Two interacting bugs:

  1. TOCTOU port race -- peek_ports_with_listeners() reserves 5 ports via TCP listeners, but drop(listeners) releases them before the kernel process binds its ZMQ sockets. Under high concurrency, the OS can reassign a port to another process during this window.

  2. Missing timeout recovery -- When a kernel partially binds (e.g., 4/5 ZMQ ports succeed), it stays alive but broken. The existing select! racing shell.read() (30s timeout) vs died_rx (process death) never fires because neither condition is met: the kernel is alive but unresponsive on the shell channel due to the stolen port.

The specific incident: port 33425 (stdin_port) was stolen during concurrent launch. The kernel started (4/5 ports bound) but the runtime agent hung in the kernel_info_reply check for 20+ minutes until the gremlin suite timed out.

What changed

File Change
crates/runtimed/src/jupyter_kernel.rs Wrap shell-connect + kernel_info_reply in tokio::time::timeout(45s). Inner select! still handles fast path (kernel dies or responds within 30s); outer timeout catches alive-but-broken kernels.
crates/runtimed/src/runtime_agent.rs New launch_kernel_with_retry(): 60s per-attempt timeout, 3 attempts max, 500ms backoff between retries.
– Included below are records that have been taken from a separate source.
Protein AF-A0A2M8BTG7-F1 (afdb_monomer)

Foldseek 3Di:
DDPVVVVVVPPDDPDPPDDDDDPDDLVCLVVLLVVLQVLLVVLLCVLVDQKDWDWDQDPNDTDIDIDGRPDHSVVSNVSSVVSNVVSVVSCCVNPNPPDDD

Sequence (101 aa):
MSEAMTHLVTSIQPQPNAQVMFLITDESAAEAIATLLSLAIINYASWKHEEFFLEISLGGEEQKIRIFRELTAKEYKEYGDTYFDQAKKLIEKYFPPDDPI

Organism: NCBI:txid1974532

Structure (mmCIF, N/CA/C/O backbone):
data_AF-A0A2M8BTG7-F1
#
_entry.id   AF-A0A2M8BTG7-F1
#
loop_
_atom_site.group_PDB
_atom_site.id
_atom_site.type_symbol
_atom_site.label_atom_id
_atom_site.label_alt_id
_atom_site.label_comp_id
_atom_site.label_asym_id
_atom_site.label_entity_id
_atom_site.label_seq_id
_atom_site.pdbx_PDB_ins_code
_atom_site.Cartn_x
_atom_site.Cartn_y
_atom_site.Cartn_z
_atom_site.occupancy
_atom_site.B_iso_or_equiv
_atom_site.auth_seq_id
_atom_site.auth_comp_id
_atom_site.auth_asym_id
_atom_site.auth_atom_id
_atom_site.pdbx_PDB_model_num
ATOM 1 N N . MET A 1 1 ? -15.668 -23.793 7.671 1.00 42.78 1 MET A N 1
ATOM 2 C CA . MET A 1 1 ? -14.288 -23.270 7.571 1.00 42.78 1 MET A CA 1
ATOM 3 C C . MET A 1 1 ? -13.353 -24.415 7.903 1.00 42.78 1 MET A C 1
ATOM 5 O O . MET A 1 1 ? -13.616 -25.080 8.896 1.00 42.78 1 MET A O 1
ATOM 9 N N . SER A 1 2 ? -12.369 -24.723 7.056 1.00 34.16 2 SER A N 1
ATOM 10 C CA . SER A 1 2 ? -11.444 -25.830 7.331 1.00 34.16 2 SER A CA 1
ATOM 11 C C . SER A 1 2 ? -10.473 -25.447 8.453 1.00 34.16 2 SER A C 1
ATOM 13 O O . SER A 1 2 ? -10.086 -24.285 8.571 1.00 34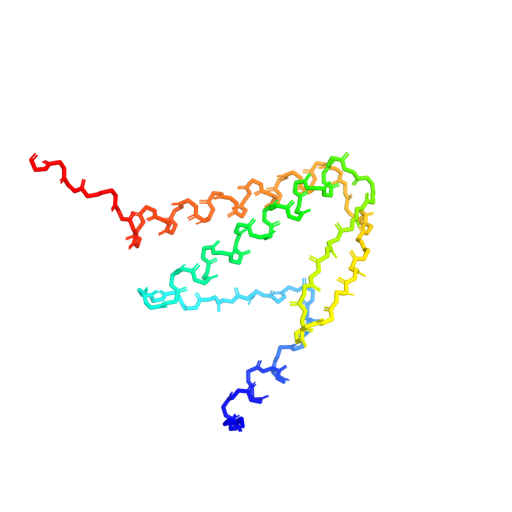.16 2 SER A O 1
ATOM 15 N N . GLU A 1 3 ? -10.068 -26.424 9.267 1.00 35.75 3 GLU A N 1
ATOM 16 C CA . GLU A 1 3 ? -9.144 -26.251 10.405 1.00 35.75 3 GLU A CA 1
ATOM 17 C C . GLU A 1 3 ? -7.808 -25.591 10.008 1.00 35.75 3 GLU A C 1
ATOM 19 O O . GLU A 1 3 ? -7.172 -24.918 10.818 1.00 35.75 3 GLU A O 1
ATOM 24 N N . ALA A 1 4 ? -7.416 -25.697 8.734 1.00 39.41 4 ALA A N 1
ATOM 25 C CA . ALA A 1 4 ? -6.225 -25.056 8.183 1.00 39.41 4 ALA A CA 1
ATOM 26 C C . ALA A 1 4 ? -6.298 -23.514 8.188 1.00 39.41 4 ALA A C 1
ATOM 28 O O . ALA A 1 4 ? -5.297 -22.856 8.465 1.00 39.41 4 ALA A O 1
ATOM 29 N N . MET A 1 5 ? -7.477 -22.921 7.948 1.00 31.14 5 MET A N 1
ATOM 30 C CA . MET A 1 5 ? -7.659 -21.460 8.006 1.00 31.14 5 MET A CA 1
ATOM 31 C C . MET A 1 5 ? -7.541 -20.928 9.438 1.00 31.14 5 MET A C 1
ATOM 33 O O . MET A 1 5 ? -7.040 -19.828 9.656 1.00 31.14 5 MET A O 1
ATOM 37 N N . THR A 1 6 ? -7.955 -21.718 10.430 1.00 34.19 6 THR A N 1
ATOM 38 C CA . THR A 1 6 ? -7.916 -21.328 11.845 1.00 34.19 6 THR A CA 1
ATOM 39 C C . THR A 1 6 ? -6.481 -21.276 12.393 1.00 34.19 6 THR A C 1
ATOM 41 O O . THR A 1 6 ? -6.180 -20.424 13.230 1.00 34.19 6 THR A O 1
ATOM 44 N N . HIS A 1 7 ? -5.567 -22.110 11.882 1.00 33.19 7 HIS A N 1
ATOM 45 C CA . HIS A 1 7 ? -4.153 -22.122 12.292 1.00 33.19 7 HIS A CA 1
ATOM 46 C C . HIS A 1 7 ? -3.303 -20.985 11.697 1.00 33.19 7 HIS A C 1
ATOM 48 O O . HIS A 1 7 ? -2.341 -20.541 12.332 1.00 33.19 7 HIS A O 1
ATOM 54 N N . LEU A 1 8 ? -3.665 -20.467 10.519 1.00 32.50 8 LEU A N 1
ATOM 55 C CA . LEU A 1 8 ? -2.967 -19.321 9.920 1.00 32.50 8 LEU A CA 1
ATOM 56 C C . LEU A 1 8 ? -3.261 -18.012 10.670 1.00 32.50 8 LEU A C 1
ATOM 58 O O . LEU A 1 8 ? -2.383 -17.171 10.824 1.00 32.50 8 LEU A O 1
ATOM 62 N N . VAL A 1 9 ? -4.484 -17.868 11.187 1.00 35.41 9 VAL A N 1
ATOM 63 C CA . VAL A 1 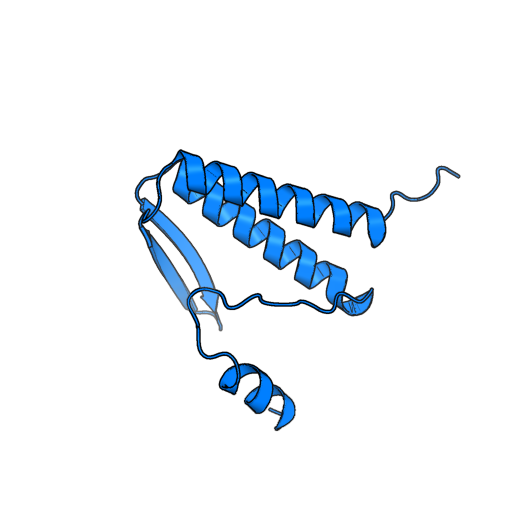9 ? -4.931 -16.665 11.910 1.00 35.41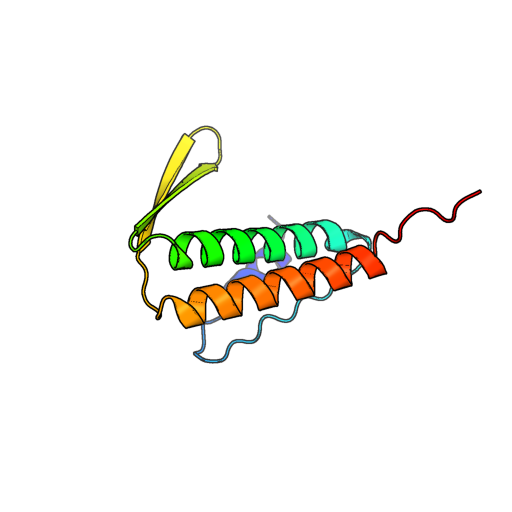 9 VAL A CA 1
ATOM 64 C C . VAL A 1 9 ? -4.429 -16.638 13.363 1.00 35.41 9 VAL A C 1
ATOM 66 O O . VAL A 1 9 ? -4.282 -15.567 13.942 1.00 35.41 9 VAL A O 1
ATOM 69 N N . THR A 1 10 ? -4.119 -17.792 13.965 1.00 31.23 10 THR A N 1
ATOM 70 C CA . THR A 1 10 ? -3.739 -17.889 15.392 1.00 31.23 10 THR A CA 1
ATOM 71 C C . THR A 1 10 ? -2.234 -17.868 15.674 1.00 31.23 10 THR A C 1
ATOM 73 O O . THR A 1 10 ? -1.846 -17.664 16.822 1.00 31.23 10 THR A O 1
ATOM 76 N N . SER A 1 11 ? -1.372 -18.045 14.668 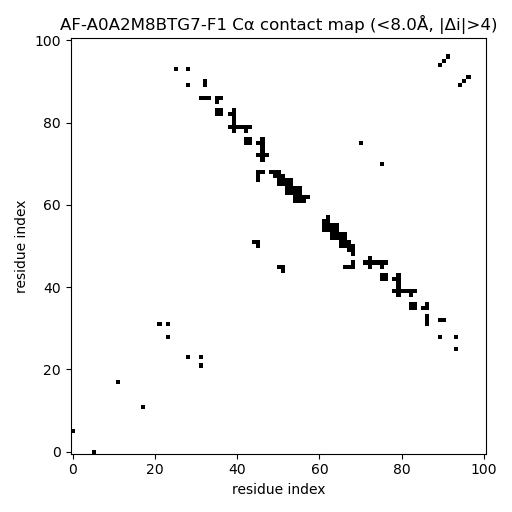1.00 31.94 11 SER A N 1
ATOM 77 C CA . SER A 1 11 ? 0.089 -18.105 14.865 1.00 31.94 11 SER A CA 1
ATOM 78 C C . SER A 1 11 ? 0.826 -16.782 14.629 1.00 31.94 11 SER A C 1
ATOM 80 O O . SER A 1 11 ? 2.010 -16.679 14.947 1.00 31.94 11 SER A O 1
ATOM 82 N N . ILE A 1 12 ? 0.142 -15.741 14.151 1.00 43.03 12 ILE A N 1
ATOM 83 C CA . ILE A 1 12 ? 0.742 -14.419 13.951 1.00 43.03 12 ILE A CA 1
ATOM 84 C C . ILE A 1 12 ? 0.420 -13.552 15.168 1.00 43.03 12 ILE A C 1
ATOM 86 O O . ILE A 1 12 ? -0.480 -12.716 15.147 1.00 43.03 12 ILE A O 1
ATOM 90 N N . GLN A 1 13 ? 1.150 -13.757 16.266 1.00 38.69 13 GLN A N 1
ATOM 91 C CA . GLN A 1 13 ? 1.217 -12.709 17.281 1.00 38.69 13 GLN A CA 1
ATOM 92 C C . GLN A 1 13 ? 1.981 -11.518 16.684 1.00 38.69 13 GLN A C 1
ATOM 94 O O . GLN A 1 13 ? 3.102 -11.713 16.206 1.00 38.69 13 GLN A O 1
ATOM 99 N N . PRO A 1 14 ? 1.411 -10.300 16.685 1.00 40.62 14 PRO A N 1
ATOM 100 C CA . PRO A 1 14 ? 2.084 -9.126 16.151 1.00 40.62 14 PRO A CA 1
ATOM 101 C C . PRO A 1 14 ? 3.290 -8.802 17.039 1.00 40.62 14 PRO A C 1
ATOM 103 O O . PRO A 1 14 ? 3.158 -8.225 18.115 1.00 40.62 14 PRO A O 1
ATOM 106 N N . GLN A 1 15 ? 4.477 -9.227 16.610 1.00 44.34 15 GLN A N 1
ATOM 107 C CA . GLN A 1 15 ? 5.736 -8.787 17.199 1.00 44.34 15 GLN A CA 1
ATOM 108 C C . GLN A 1 15 ? 6.223 -7.517 16.490 1.00 44.34 15 GLN A C 1
ATOM 110 O O . GLN A 1 15 ? 5.937 -7.352 15.303 1.00 44.34 15 GLN A O 1
ATOM 115 N N . PRO A 1 16 ? 7.016 -6.654 17.157 1.00 42.78 16 PRO A N 1
ATOM 116 C CA . PRO A 1 16 ? 7.505 -5.391 16.586 1.00 42.78 16 PRO A CA 1
ATOM 117 C C . PRO A 1 16 ? 8.266 -5.534 15.257 1.00 42.78 16 PRO A C 1
ATOM 119 O O . PRO A 1 16 ? 8.424 -4.556 14.541 1.00 42.78 16 PRO A O 1
ATOM 122 N N . ASN A 1 17 ? 8.710 -6.750 14.920 1.00 47.00 17 ASN A N 1
ATOM 123 C CA . ASN A 1 17 ? 9.451 -7.086 13.704 1.00 47.00 17 ASN A CA 1
ATOM 124 C C . ASN A 1 17 ? 8.839 -8.284 12.956 1.00 47.00 17 ASN A C 1
ATOM 126 O O . ASN A 1 17 ? 9.565 -9.053 12.325 1.00 47.00 17 ASN A O 1
ATOM 130 N N . ALA A 1 18 ? 7.526 -8.504 13.070 1.00 44.19 18 ALA A N 1
ATOM 131 C CA . ALA A 1 18 ? 6.859 -9.569 12.332 1.00 44.19 18 ALA A CA 1
ATOM 132 C C . ALA A 1 18 ? 6.972 -9.300 10.821 1.00 44.19 18 ALA A C 1
ATOM 134 O O . ALA A 1 18 ? 6.262 -8.468 10.261 1.00 44.19 18 ALA A O 1
ATOM 135 N N . GLN A 1 19 ? 7.894 -9.997 10.158 1.00 49.38 19 GLN A N 1
ATOM 136 C CA . GLN A 1 19 ? 7.960 -10.023 8.705 1.00 49.38 19 GLN A CA 1
ATOM 137 C C . GLN A 1 19 ? 6.883 -10.977 8.203 1.00 49.38 19 GLN A C 1
ATOM 139 O O . GLN A 1 19 ? 6.951 -12.186 8.426 1.00 49.38 19 GLN A O 1
ATOM 144 N N . VAL A 1 20 ? 5.875 -10.428 7.531 1.00 49.84 20 VAL A N 1
ATOM 145 C CA . VAL A 1 20 ? 4.894 -11.242 6.819 1.00 49.84 20 VAL A CA 1
ATOM 146 C C . VAL A 1 20 ? 5.528 -11.669 5.500 1.00 49.84 20 VAL A C 1
ATOM 148 O O . VAL A 1 20 ? 5.760 -10.852 4.611 1.00 49.84 20 VAL A O 1
ATOM 151 N N . MET A 1 21 ? 5.853 -12.955 5.392 1.00 54.19 21 MET A N 1
ATOM 152 C CA . MET A 1 21 ? 6.338 -13.557 4.155 1.00 54.19 21 MET A CA 1
ATOM 153 C C . MET A 1 21 ? 5.142 -14.079 3.360 1.00 54.19 21 MET A C 1
ATOM 155 O O . MET A 1 21 ? 4.465 -15.011 3.790 1.00 54.19 21 MET A O 1
ATOM 159 N N . PHE A 1 22 ? 4.896 -13.495 2.192 1.00 56.47 22 PHE A N 1
ATOM 160 C CA . PHE A 1 22 ? 3.906 -14.002 1.249 1.00 56.47 22 PHE A CA 1
ATOM 161 C C . PHE A 1 22 ? 4.592 -14.960 0.274 1.00 56.47 22 PHE A C 1
ATOM 163 O O . PHE A 1 22 ? 5.514 -14.566 -0.441 1.00 56.47 22 PHE A O 1
ATOM 170 N N . LEU A 1 23 ? 4.150 -16.220 0.234 1.00 66.38 23 LEU A N 1
ATOM 171 C CA . LEU A 1 23 ? 4.479 -17.102 -0.883 1.00 66.38 23 LEU A CA 1
ATOM 172 C C . LEU A 1 23 ? 3.572 -16.715 -2.055 1.00 66.38 23 LEU A C 1
ATOM 174 O O . LEU A 1 23 ? 2.372 -16.977 -2.024 1.00 66.38 23 LEU A O 1
ATOM 178 N N . ILE A 1 24 ? 4.150 -16.063 -3.062 1.00 75.94 24 ILE A N 1
ATOM 179 C CA . ILE A 1 24 ? 3.414 -15.581 -4.232 1.00 75.94 24 ILE A CA 1
ATOM 180 C C . ILE A 1 24 ? 3.554 -16.605 -5.359 1.00 75.94 24 ILE A C 1
ATOM 182 O O . ILE A 1 24 ? 4.652 -16.827 -5.880 1.00 75.94 24 ILE A O 1
ATOM 186 N N . THR A 1 25 ? 2.439 -17.229 -5.721 1.00 77.81 25 THR A N 1
ATOM 187 C CA . THR A 1 25 ? 2.296 -18.123 -6.876 1.00 77.81 25 THR A CA 1
ATOM 188 C C . THR A 1 25 ? 1.548 -17.391 -7.988 1.00 77.81 25 THR A C 1
ATOM 190 O O . THR A 1 25 ? 1.008 -16.313 -7.752 1.00 77.81 25 THR A O 1
ATOM 193 N N . ASP A 1 26 ? 1.480 -17.966 -9.189 1.00 76.38 26 ASP A N 1
ATOM 194 C CA . ASP A 1 26 ? 0.691 -17.384 -10.288 1.00 76.38 26 ASP A CA 1
ATOM 195 C C . ASP A 1 26 ? -0.788 -17.217 -9.891 1.00 76.38 26 ASP A C 1
ATOM 197 O O . ASP A 1 26 ? -1.422 -16.222 -10.229 1.00 76.38 26 ASP A O 1
ATOM 201 N N . GLU A 1 27 ? -1.311 -18.153 -9.095 1.00 79.69 27 GLU A N 1
ATOM 202 C CA . GLU A 1 27 ? -2.690 -18.148 -8.594 1.00 79.69 27 GLU A CA 1
ATOM 203 C C . GLU A 1 27 ? -2.953 -17.095 -7.509 1.00 79.69 27 GLU A C 1
ATOM 205 O O . GLU A 1 27 ? -4.098 -16.698 -7.348 1.00 79.69 27 GLU A O 1
ATOM 210 N N . SER A 1 28 ? -1.926 -16.657 -6.765 1.00 81.00 28 SER A N 1
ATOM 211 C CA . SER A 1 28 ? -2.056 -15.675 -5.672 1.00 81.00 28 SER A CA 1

Fresh KernelLaunchConfig clone per attempt so port allocation restarts.
crates/runtimed/src/kernel_connection.rs #[derive(Clone)] on KernelLaunchConfig and KernelSharedRefs.

Test plan

  • cargo clippy -p runtimed passes with zero warnings
  • Stress test: 10 concurrent pixi notebooks during pool warmup (4/10 pixi envs ready) -- 10/10 passed, 2.3s each
  • Stress test: 15 concurrent pixi notebooks (exceeds pool of 10) -- 15/15 passed
  • Stress test: 10 concurrent pixi notebooks after daemon restart during warmup -- 10/10 passed
  • Zero ZMQ port collisions or retry messages in daemon log across all runs (normal path unaffected)
  • Full gremlin suite pass (pending)

…rt collisions

The gremlin suite discovered a kernel startup hang during v2.2.0 testing:
19 concurrent pixi notebook launches caused one kernel to hang for 20+
minutes, blocking 10/19 gremlins.

Root cause: two interacting bugs in kernel launch:

1. TOCTOU port race — peek_ports_with_listeners() reserves 5 ports via TCP
   listeners, but drop(listeners) releases them before the kernel process
   binds its ZMQ sockets. Under high concurrency another process can steal
   a port during this window.

2. Missing timeout recovery — when a kernel partially binds (e.g., 4/5 ZMQ
   ports succeed), it stays alive but broken. The existing select! racing
   shell.read() (30s timeout) vs died_rx (process death) never fires
   because neither condition is met: the kernel is alive but unresponsive
   on the shell channel due to the stolen port.

Fix (two layers):

Inner (jupyter_kernel.rs): wrap the entire shell-connect + kernel_info_reply
exchange in a 45-second hard wall-clock deadline via tokio::time::timeout.
The inner select! still handles the fast path, but the outer timeout
guarantees we never hang indefinitely when the kernel is alive-but-broken.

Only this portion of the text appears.